今回はフィアナとリヴィアの初会合です。フィアナ強し!

帝都にある龍騎兵達の寄宿する建物内にて、赤と緑の髪と瞳の色をした男と女が会話をしている。


「リヴィアが魔の森から帰ってこないと?魔の森で魔物にでも倒されたというのか?」


「状況はわかりません。宮廷魔法師のアロイスのところから、ヤタノカガミを受け取ったまでは消息が判明しておりますが、それ以降の足取りがつかめないようです」


赤い髪、赤い瞳をした男はその報告を聞いて瞑目する。


「それで、ティア、お前の見解は?」


「そうですね。あの子は暗黒に対して反発的ではありました。ただ強きものに従うという竜のしきたりには従順な子です。そう言った意味で、暗黒を裏切る事は無いと思います。あるいは、リヴィアを倒すものでも現れれば、その者に恭順している可能性もなくは無いですが」


ティアと呼ばれた緑の髪、緑の瞳の女性は、そう思案しながら答える。単純な裏切りは考えられない。竜の強き者に従う習性は言わば竜の魂に刻まれたしきたりであり、そこは他の龍騎兵にも同様に言える事だ。それ以上にもしリヴィアを倒すものが現れたのとなれば、それこそ考えられない。龍騎兵は実力の上では差は無い。そのリヴィアが負けるような魔物など、正直思いつかなかった。


「ふむ、取りあえずは皇帝に報告だけは入れねばならんか」


「まあ、可能性だけで言えば、どこかで道草を食っている可能性も0ではありませんので」


ティアは自分で言って、正直その線もないだろうとも思っていた。既にリヴィアが魔の森に向ってから1ヶ月がたとうとしている。彼らの足で言えば、かの森の最奥から戻ってくるのに、2週間もあれば、往復できるのだ。

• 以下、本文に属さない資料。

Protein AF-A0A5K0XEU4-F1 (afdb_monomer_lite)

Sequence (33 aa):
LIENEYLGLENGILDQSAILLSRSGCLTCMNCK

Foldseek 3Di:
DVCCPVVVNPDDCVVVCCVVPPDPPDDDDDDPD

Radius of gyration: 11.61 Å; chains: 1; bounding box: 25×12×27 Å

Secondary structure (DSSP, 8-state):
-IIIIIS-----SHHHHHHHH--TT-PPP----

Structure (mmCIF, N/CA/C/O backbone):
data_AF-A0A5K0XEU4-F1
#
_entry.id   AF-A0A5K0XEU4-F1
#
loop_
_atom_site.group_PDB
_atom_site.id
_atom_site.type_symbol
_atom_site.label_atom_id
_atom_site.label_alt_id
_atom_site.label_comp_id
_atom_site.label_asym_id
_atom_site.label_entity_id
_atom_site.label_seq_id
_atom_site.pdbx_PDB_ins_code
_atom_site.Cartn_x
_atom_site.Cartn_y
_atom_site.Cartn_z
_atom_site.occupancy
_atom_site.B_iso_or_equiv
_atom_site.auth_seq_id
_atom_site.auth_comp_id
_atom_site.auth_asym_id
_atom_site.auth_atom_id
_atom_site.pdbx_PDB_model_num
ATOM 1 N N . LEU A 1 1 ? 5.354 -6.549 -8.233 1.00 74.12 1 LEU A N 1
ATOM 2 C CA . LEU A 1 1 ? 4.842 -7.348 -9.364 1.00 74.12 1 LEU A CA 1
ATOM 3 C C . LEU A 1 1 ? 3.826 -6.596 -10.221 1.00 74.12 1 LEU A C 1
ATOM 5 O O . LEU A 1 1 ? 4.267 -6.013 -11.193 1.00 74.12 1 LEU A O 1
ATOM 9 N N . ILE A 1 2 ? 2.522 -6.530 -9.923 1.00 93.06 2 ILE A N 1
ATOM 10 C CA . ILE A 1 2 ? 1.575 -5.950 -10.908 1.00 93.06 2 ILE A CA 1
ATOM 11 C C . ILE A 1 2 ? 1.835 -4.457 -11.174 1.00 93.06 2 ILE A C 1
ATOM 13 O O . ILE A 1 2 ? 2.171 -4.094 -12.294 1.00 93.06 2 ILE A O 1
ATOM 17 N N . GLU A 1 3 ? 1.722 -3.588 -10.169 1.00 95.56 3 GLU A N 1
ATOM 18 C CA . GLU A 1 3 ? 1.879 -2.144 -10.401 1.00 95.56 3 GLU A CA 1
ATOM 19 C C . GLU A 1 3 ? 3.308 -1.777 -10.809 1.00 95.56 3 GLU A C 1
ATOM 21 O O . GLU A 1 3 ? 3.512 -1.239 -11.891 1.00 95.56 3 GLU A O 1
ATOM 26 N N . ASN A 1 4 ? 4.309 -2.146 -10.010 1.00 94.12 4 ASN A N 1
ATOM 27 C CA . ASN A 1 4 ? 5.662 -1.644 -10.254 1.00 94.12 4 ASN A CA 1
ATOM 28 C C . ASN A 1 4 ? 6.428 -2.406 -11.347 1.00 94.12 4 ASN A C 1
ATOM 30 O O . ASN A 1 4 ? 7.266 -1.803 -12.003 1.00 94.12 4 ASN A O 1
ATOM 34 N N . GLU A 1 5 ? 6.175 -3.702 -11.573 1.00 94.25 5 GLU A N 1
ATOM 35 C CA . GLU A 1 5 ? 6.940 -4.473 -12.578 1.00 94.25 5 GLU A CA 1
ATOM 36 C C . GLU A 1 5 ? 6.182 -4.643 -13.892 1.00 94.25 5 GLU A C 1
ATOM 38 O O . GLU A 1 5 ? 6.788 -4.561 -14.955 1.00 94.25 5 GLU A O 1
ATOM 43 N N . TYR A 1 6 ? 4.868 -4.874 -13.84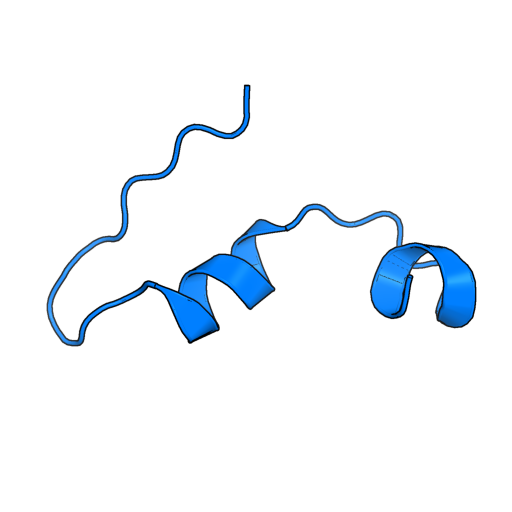3 1.00 96.81 6 TYR A N 1
ATOM 44 C CA . TYR A 1 6 ? 4.079 -5.069 -15.058 1.00 96.81 6 TYR A CA 1
ATOM 45 C C . TYR A 1 6 ? 3.561 -3.746 -15.632 1.00 96.81 6 TYR A C 1
ATOM 47 O O . TYR A 1 6 ? 3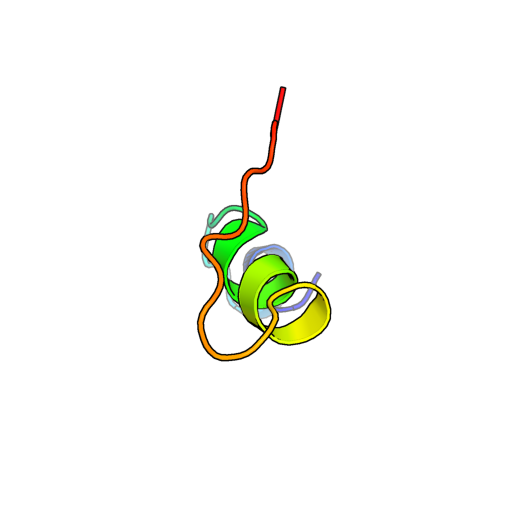.600 -3.551 -16.844 1.00 96.81 6 TYR A O 1
ATOM 55 N N . LEU A 1 7 ? 3.096 -2.828 -14.778 1.00 96.38 7 LEU A N 1
ATOM 56 C CA . LEU A 1 7 ? 2.604 -1.513 -15.205 1.00 96.38 7 LEU A CA 1
ATOM 57 C C . LEU A 1 7 ? 3.675 -0.412 -15.135 1.00 96.38 7 LEU A C 1
ATOM 59 O O . LEU A 1 7 ? 3.461 0.661 -15.693 1.00 96.38 7 LEU A O 1
ATOM 63 N N . GLY A 1 8 ? 4.815 -0.661 -14.480 1.00 95.12 8 GLY A N 1
ATOM 64 C CA . GLY A 1 8 ? 5.887 0.329 -14.313 1.00 95.12 8 GLY A CA 1
ATOM 65 C C . GLY A 1 8 ? 5.502 1.520 -13.427 1.00 95.12 8 GLY A C 1
ATOM 66 O O . GLY A 1 8 ? 6.106 2.584 -13.526 1.00 95.12 8 GLY A O 1
ATOM 67 N N . LEU A 1 9 ? 4.471 1.373 -12.593 1.00 87.19 9 LEU A N 1
ATOM 68 C CA . LEU A 1 9 ? 3.995 2.406 -11.680 1.00 87.19 9 LEU A CA 1
ATOM 69 C C . LEU A 1 9 ? 4.793 2.280 -10.380 1.00 87.19 9 LEU A C 1
ATOM 71 O O . LEU A 1 9 ? 4.571 1.344 -9.630 1.00 87.19 9 LEU A O 1
ATOM 75 N N . GLU A 1 10 ? 5.759 3.161 -10.124 1.00 92.56 10 GLU A N 1
ATOM 76 C CA . GLU A 1 10 ? 6.681 3.097 -8.971 1.00 92.56 10 GLU A CA 1
ATOM 77 C C . GLU A 1 10 ? 6.016 3.481 -7.628 1.00 92.56 10 GLU A C 1
ATOM 79 O O . GLU A 1 10 ? 6.478 4.360 -6.901 1.00 92.56 10 GLU A O 1
ATOM 84 N N . ASN A 1 11 ? 4.908 2.823 -7.286 1.00 91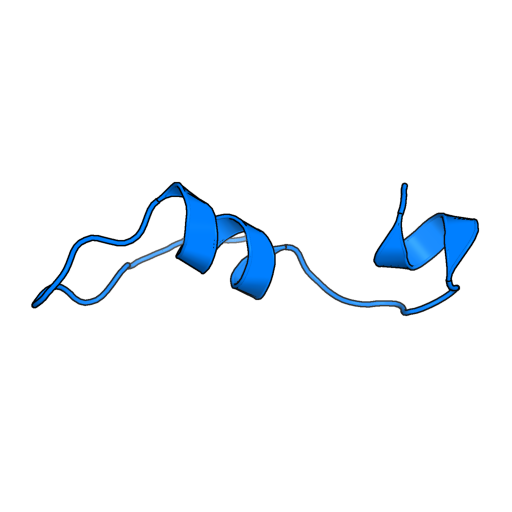.50 11 ASN A N 1
ATOM 85 C CA . ASN A 1 11 ? 4.097 3.119 -6.107 1.00 91.50 11 ASN A CA 1
ATOM 86 C C . ASN A 1 11 ? 4.461 2.251 -4.889 1.00 91.50 11 ASN A C 1
ATOM 88 O O . ASN A 1 11 ? 5.160 1.240 -4.984 1.00 91.50 11 ASN A O 1
ATOM 92 N N . GLY A 1 12 ? 3.968 2.660 -3.716 1.00 92.12 12 GLY A N 1
ATOM 93 C CA . GLY A 1 12 ? 4.029 1.883 -2.474 1.00 92.12 12 GLY A CA 1
ATOM 94 C C . GLY A 1 12 ? 2.807 0.979 -2.265 1.00 92.12 12 GLY A C 1
ATOM 95 O O . GLY A 1 12 ? 1.881 0.971 -3.066 1.00 92.12 12 GLY A O 1
ATOM 96 N N . ILE A 1 13 ? 2.777 0.246 -1.147 1.00 94.25 13 ILE A N 1
ATOM 97 C CA . ILE A 1 13 ? 1.756 -0.789 -0.876 1.00 94.25 13 ILE A CA 1
ATOM 98 C C . ILE A 1 13 ? 0.466 -0.281 -0.201 1.00 94.25 13 ILE A C 1
ATOM 100 O O . ILE A 1 13 ? -0.364 -1.086 0.233 1.00 94.25 13 ILE A O 1
ATOM 104 N N . LEU A 1 14 ? 0.331 1.031 0.017 1.00 94.38 14 LEU A N 1
ATOM 105 C CA . LEU A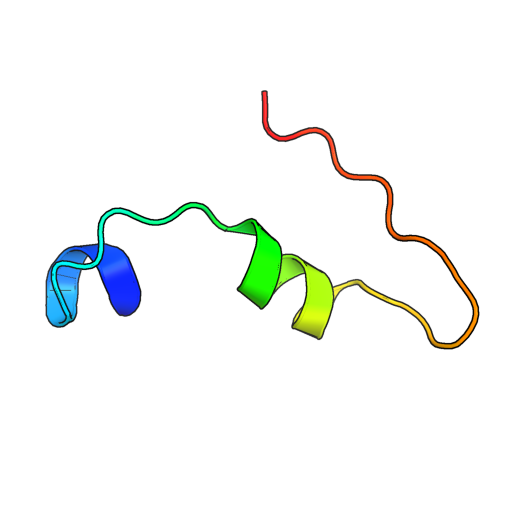 1 14 ? -0.682 1.575 0.929 1.00 94.38 14 LEU A CA 1
ATOM 106 C C . LEU A 1 14 ? -2.106 1.288 0.445 1.00 94.38 14 LEU A C 1
ATOM 108 O O . LEU A 1 14 ? -2.936 0.855 1.242 1.00 94.38 14 LEU A O 1
ATOM 112 N N . ASP A 1 15 ? -2.373 1.475 -0.845 1.00 93.88 15 ASP A N 1
ATOM 113 C CA . ASP A 1 15 ? -3.717 1.336 -1.410 1.00 93.88 15 ASP A CA 1
ATOM 114 C C . ASP A 1 15 ? -4.200 -0.115 -1.353 1.00 93.88 15 ASP A C 1
ATOM 116 O O . ASP A 1 15 ? -5.304 -0.399 -0.880 1.00 93.88 15 ASP A O 1
ATOM 120 N N . GLN A 1 16 ? -3.343 -1.063 -1.740 1.00 94.19 16 GLN A N 1
ATOM 121 C CA . GLN A 1 16 ? -3.682 -2.486 -1.693 1.00 94.19 16 GLN A CA 1
ATOM 122 C C . GLN A 1 16 ? -3.832 -2.958 -0.244 1.00 94.19 16 GLN A C 1
ATOM 124 O O . GLN A 1 16 ? -4.715 -3.758 0.071 1.00 94.19 16 GLN A O 1
ATOM 129 N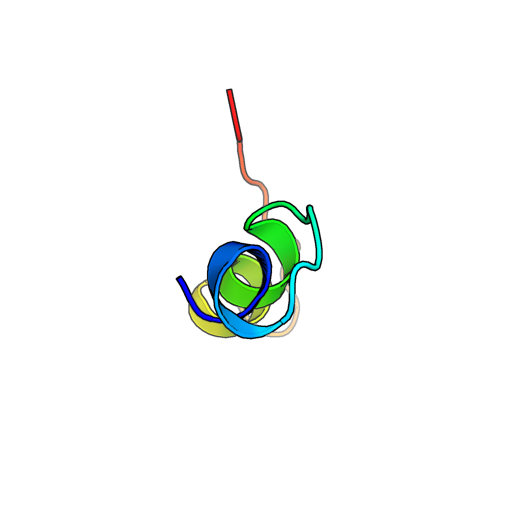 N . SER A 1 17 ? -3.006 -2.424 0.659 1.00 94.69 17 SER A N 1
ATOM 130 C CA . SER A 1 17 ? -3.088 -2.745 2.081 1.00 94.69 17 SER A CA 1
ATOM 131 C C . SER A 1 17 ? -4.342 -2.170 2.734 1.00 94.69 17 SER A C 1
ATOM 133 O O . SER A 1 17 ? -4.958 -2.842 3.557 1.00 94.69 17 SER A O 1
ATOM 135 N N . ALA A 1 18 ? -4.762 -0.961 2.362 1.00 94.69 18 ALA A N 1
ATOM 136 C CA . ALA A 1 18 ? -6.004 -0.370 2.842 1.00 94.69 18 ALA A CA 1
ATOM 137 C C . ALA A 1 18 ? -7.214 -1.195 2.385 1.00 94.69 18 ALA A C 1
ATOM 139 O O . ALA A 1 18 ? -8.100 -1.467 3.191 1.00 94.69 18 ALA A O 1
ATOM 140 N N . ILE A 1 19 ? -7.232 -1.669 1.138 1.00 95.25 19 ILE A N 1
ATOM 141 C CA . ILE A 1 19 ? -8.307 -2.537 0.633 1.00 95.25 19 ILE A CA 1
ATOM 142 C C . ILE A 1 19 ? -8.406 -3.835 1.446 1.00 95.25 19 ILE A C 1
ATOM 144 O O . ILE A 1 19 ? -9.506 -4.260 1.791 1.00 95.25 19 ILE A O 1
ATOM 148 N N . LEU A 1 20 ? -7.269 -4.460 1.762 1.00 96.25 20 LEU A N 1
ATOM 149 C CA . LEU A 1 20 ? -7.235 -5.760 2.438 1.00 96.25 20 LEU A CA 1
ATOM 150 C C . LEU A 1 20 ? -7.433 -5.678 3.955 1.00 96.25 20 LEU A C 1
ATOM 152 O O . LEU A 1 20 ? -8.041 -6.572 4.540 1.00 96.25 20 LEU A O 1
ATOM 156 N N . LEU A 1 21 ? -6.872 -4.654 4.600 1.00 95.81 21 LEU A N 1
ATOM 157 C CA . LEU A 1 21 ? -6.713 -4.609 6.057 1.00 95.81 21 LEU A CA 1
ATOM 158 C C . LEU A 1 21 ? -7.608 -3.576 6.738 1.00 95.81 21 LEU A C 1
ATOM 160 O O . LEU A 1 21 ? -7.745 -3.611 7.964 1.00 95.81 21 LEU A O 1
ATOM 164 N N . SER A 1 22 ? -8.202 -2.644 5.988 1.00 95.94 22 SER A N 1
ATOM 165 C CA . SER A 1 22 ? -9.073 -1.645 6.597 1.00 95.94 22 SER A CA 1
ATOM 166 C C . SER A 1 22 ? -10.398 -2.237 7.063 1.00 95.94 22 SER A C 1
ATOM 168 O O . SER A 1 22 ? -10.873 -3.273 6.596 1.00 95.94 22 SER A O 1
ATOM 170 N N . ARG A 1 23 ? -11.016 -1.544 8.020 1.00 96.81 23 ARG A N 1
ATOM 171 C CA . ARG A 1 23 ? -12.342 -1.869 8.537 1.00 96.81 23 ARG A CA 1
ATOM 172 C C . ARG A 1 23 ? -13.242 -0.648 8.438 1.00 96.81 23 ARG A C 1
ATOM 174 O O . ARG A 1 23 ? -12.828 0.460 8.770 1.00 96.81 23 ARG A O 1
ATOM 181 N N . SER A 1 24 ? -14.491 -0.871 8.033 1.00 96.62 24 SER A N 1
ATOM 182 C CA . SER A 1 24 ? -15.502 0.187 7.961 1.00 96.62 24 SER A CA 1
ATOM 183 C C . SER A 1 24 ? -15.622 0.937 9.290 1.00 96.62 24 SER A C 1
ATOM 185 O O . SER A 1 24 ? -15.786 0.319 10.343 1.00 96.62 24 SER A O 1
ATOM 187 N N . GLY A 1 25 ? -15.557 2.269 9.226 1.00 96.19 25 GLY A N 1
ATOM 188 C CA . GLY A 1 25 ? -15.637 3.151 10.393 1.00 96.19 25 GLY A CA 1
ATOM 189 C C . GLY A 1 25 ? -14.355 3.236 11.229 1.00 96.19 25 GLY A C 1
ATOM 190 O O . GLY A 1 25 ? -14.393 3.787 12.326 1.00 96.19 25 GLY A O 1
ATOM 191 N N . CYS A 1 26 ? -13.227 2.702 10.750 1.00 96.75 26 CYS A N 1
ATOM 192 C CA . CYS A 1 26 ? -11.944 2.760 11.448 1.00 96.75 26 CYS A CA 1
ATOM 193 C C . CYS A 1 26 ? -10.847 3.363 10.562 1.00 96.75 26 CYS A C 1
ATOM 195 O O . CYS A 1 26 ? -10.771 3.086 9.366 1.00 96.75 26 CYS A O 1
ATOM 197 N N . LEU A 1 27 ? -9.951 4.145 11.172 1.00 95.75 27 LEU A N 1
ATOM 198 C CA . LEU A 1 27 ? -8.711 4.573 10.529 1.00 95.75 27 LEU A CA 1
ATOM 199 C C . LEU A 1 27 ? -7.679 3.447 10.627 1.00 95.75 27 LEU A C 1
ATOM 201 O O . LEU A 1 27 ? -7.400 2.946 11.716 1.00 95.75 27 LEU A O 1
ATOM 205 N N . THR A 1 28 ? -7.096 3.067 9.493 1.00 94.62 28 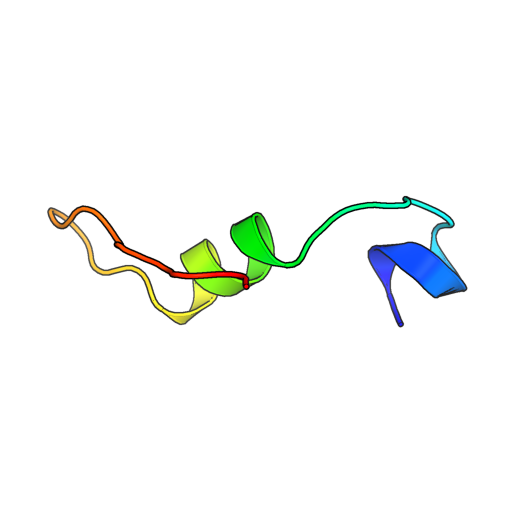THR A N 1
ATOM 206 C CA . THR A 1 28 ? -6.028 2.061 9.459 1.00 94.62 28 THR A CA 1
ATOM 207 C C . THR A 1 28 ? -4.693 2.751 9.703 1.00 94.62 28 THR A C 1
ATOM 209 O O . THR A 1 28 ? -4.290 3.606 8.921 1.00 94.62 28 THR A O 1
ATOM 212 N N . CYS A 1 29 ? -4.016 2.397 10.796 1.00 95.25 29 CYS A N 1
ATOM 213 C CA . CYS A 1 29 ? -2.670 2.878 11.095 1.00 95.25 29 CYS A CA 1
ATOM 214 C C . CYS A 1 29 ? -1.652 1.818 10.668 1.00 95.25 29 CYS A C 1
ATOM 216 O O . CYS A 1 29 ? -1.713 0.680 11.131 1.00 95.25 29 CYS A O 1
ATOM 218 N N . MET A 1 30 ? -0.729 2.191 9.783 1.00 94.12 30 MET A N 1
ATOM 219 C CA . MET A 1 30 ? 0.280 1.297 9.226 1.00 94.12 30 MET A CA 1
ATOM 220 C C . MET A 1 30 ? 1.654 1.955 9.290 1.00 94.12 30 MET A C 1
ATOM 222 O O . MET A 1 30 ? 1.809 3.127 8.951 1.00 94.12 30 MET A O 1
ATOM 226 N N . ASN A 1 31 ? 2.658 1.185 9.701 1.00 92.94 31 ASN A N 1
ATOM 227 C CA . ASN A 1 31 ? 4.053 1.597 9.657 1.00 92.94 31 ASN A CA 1
ATOM 228 C C . ASN A 1 31 ? 4.739 0.888 8.486 1.00 92.94 31 ASN A C 1
ATOM 230 O O . ASN A 1 31 ? 4.816 -0.336 8.482 1.00 92.94 31 ASN A O 1
ATOM 234 N N . CYS A 1 32 ? 5.204 1.666 7.509 1.00 87.88 32 CYS A N 1
ATOM 235 C CA . CYS A 1 32 ? 5.847 1.169 6.288 1.00 87.88 32 CYS A CA 1
ATOM 236 C C . CYS A 1 32 ? 7.379 1.311 6.320 1.00 87.88 32 CYS A C 1
ATOM 238 O O . CYS A 1 32 ? 7.999 1.355 5.259 1.00 87.88 32 CYS A O 1
ATOM 240 N N . LYS A 1 33 ? 7.973 1.481 7.509 1.00 85.19 33 LYS A N 1
ATOM 241 C CA . LYS A 1 33 ? 9.431 1.453 7.669 1.00 85.19 33 LYS A CA 1
ATOM 242 C C . LYS A 1 33 ? 10.005 0.063 7.445 1.00 85.19 33 LYS A C 1
ATOM 244 O O . LYS A 1 33 ? 9.367 -0.906 7.909 1.00 85.19 33 LYS A O 1
#

pLDDT: mean 93.46, std 4.35, range [74.12, 96.81]

Organism: NCBI:txid210225

「それなら僕が探しに行ってこようか?僕の能力なら見つける事も可能だけど」


すると音もなく、スッとまだ少年と言っても差支えない紫の瞳、紫の髪の男が現れる。


「リムド、どこから話を聞いていた?」


赤い瞳の男は鋭い目つきで、突然現れた少年を睨む。少年はそれを気にする事なく、肩を竦めて飄々と答える。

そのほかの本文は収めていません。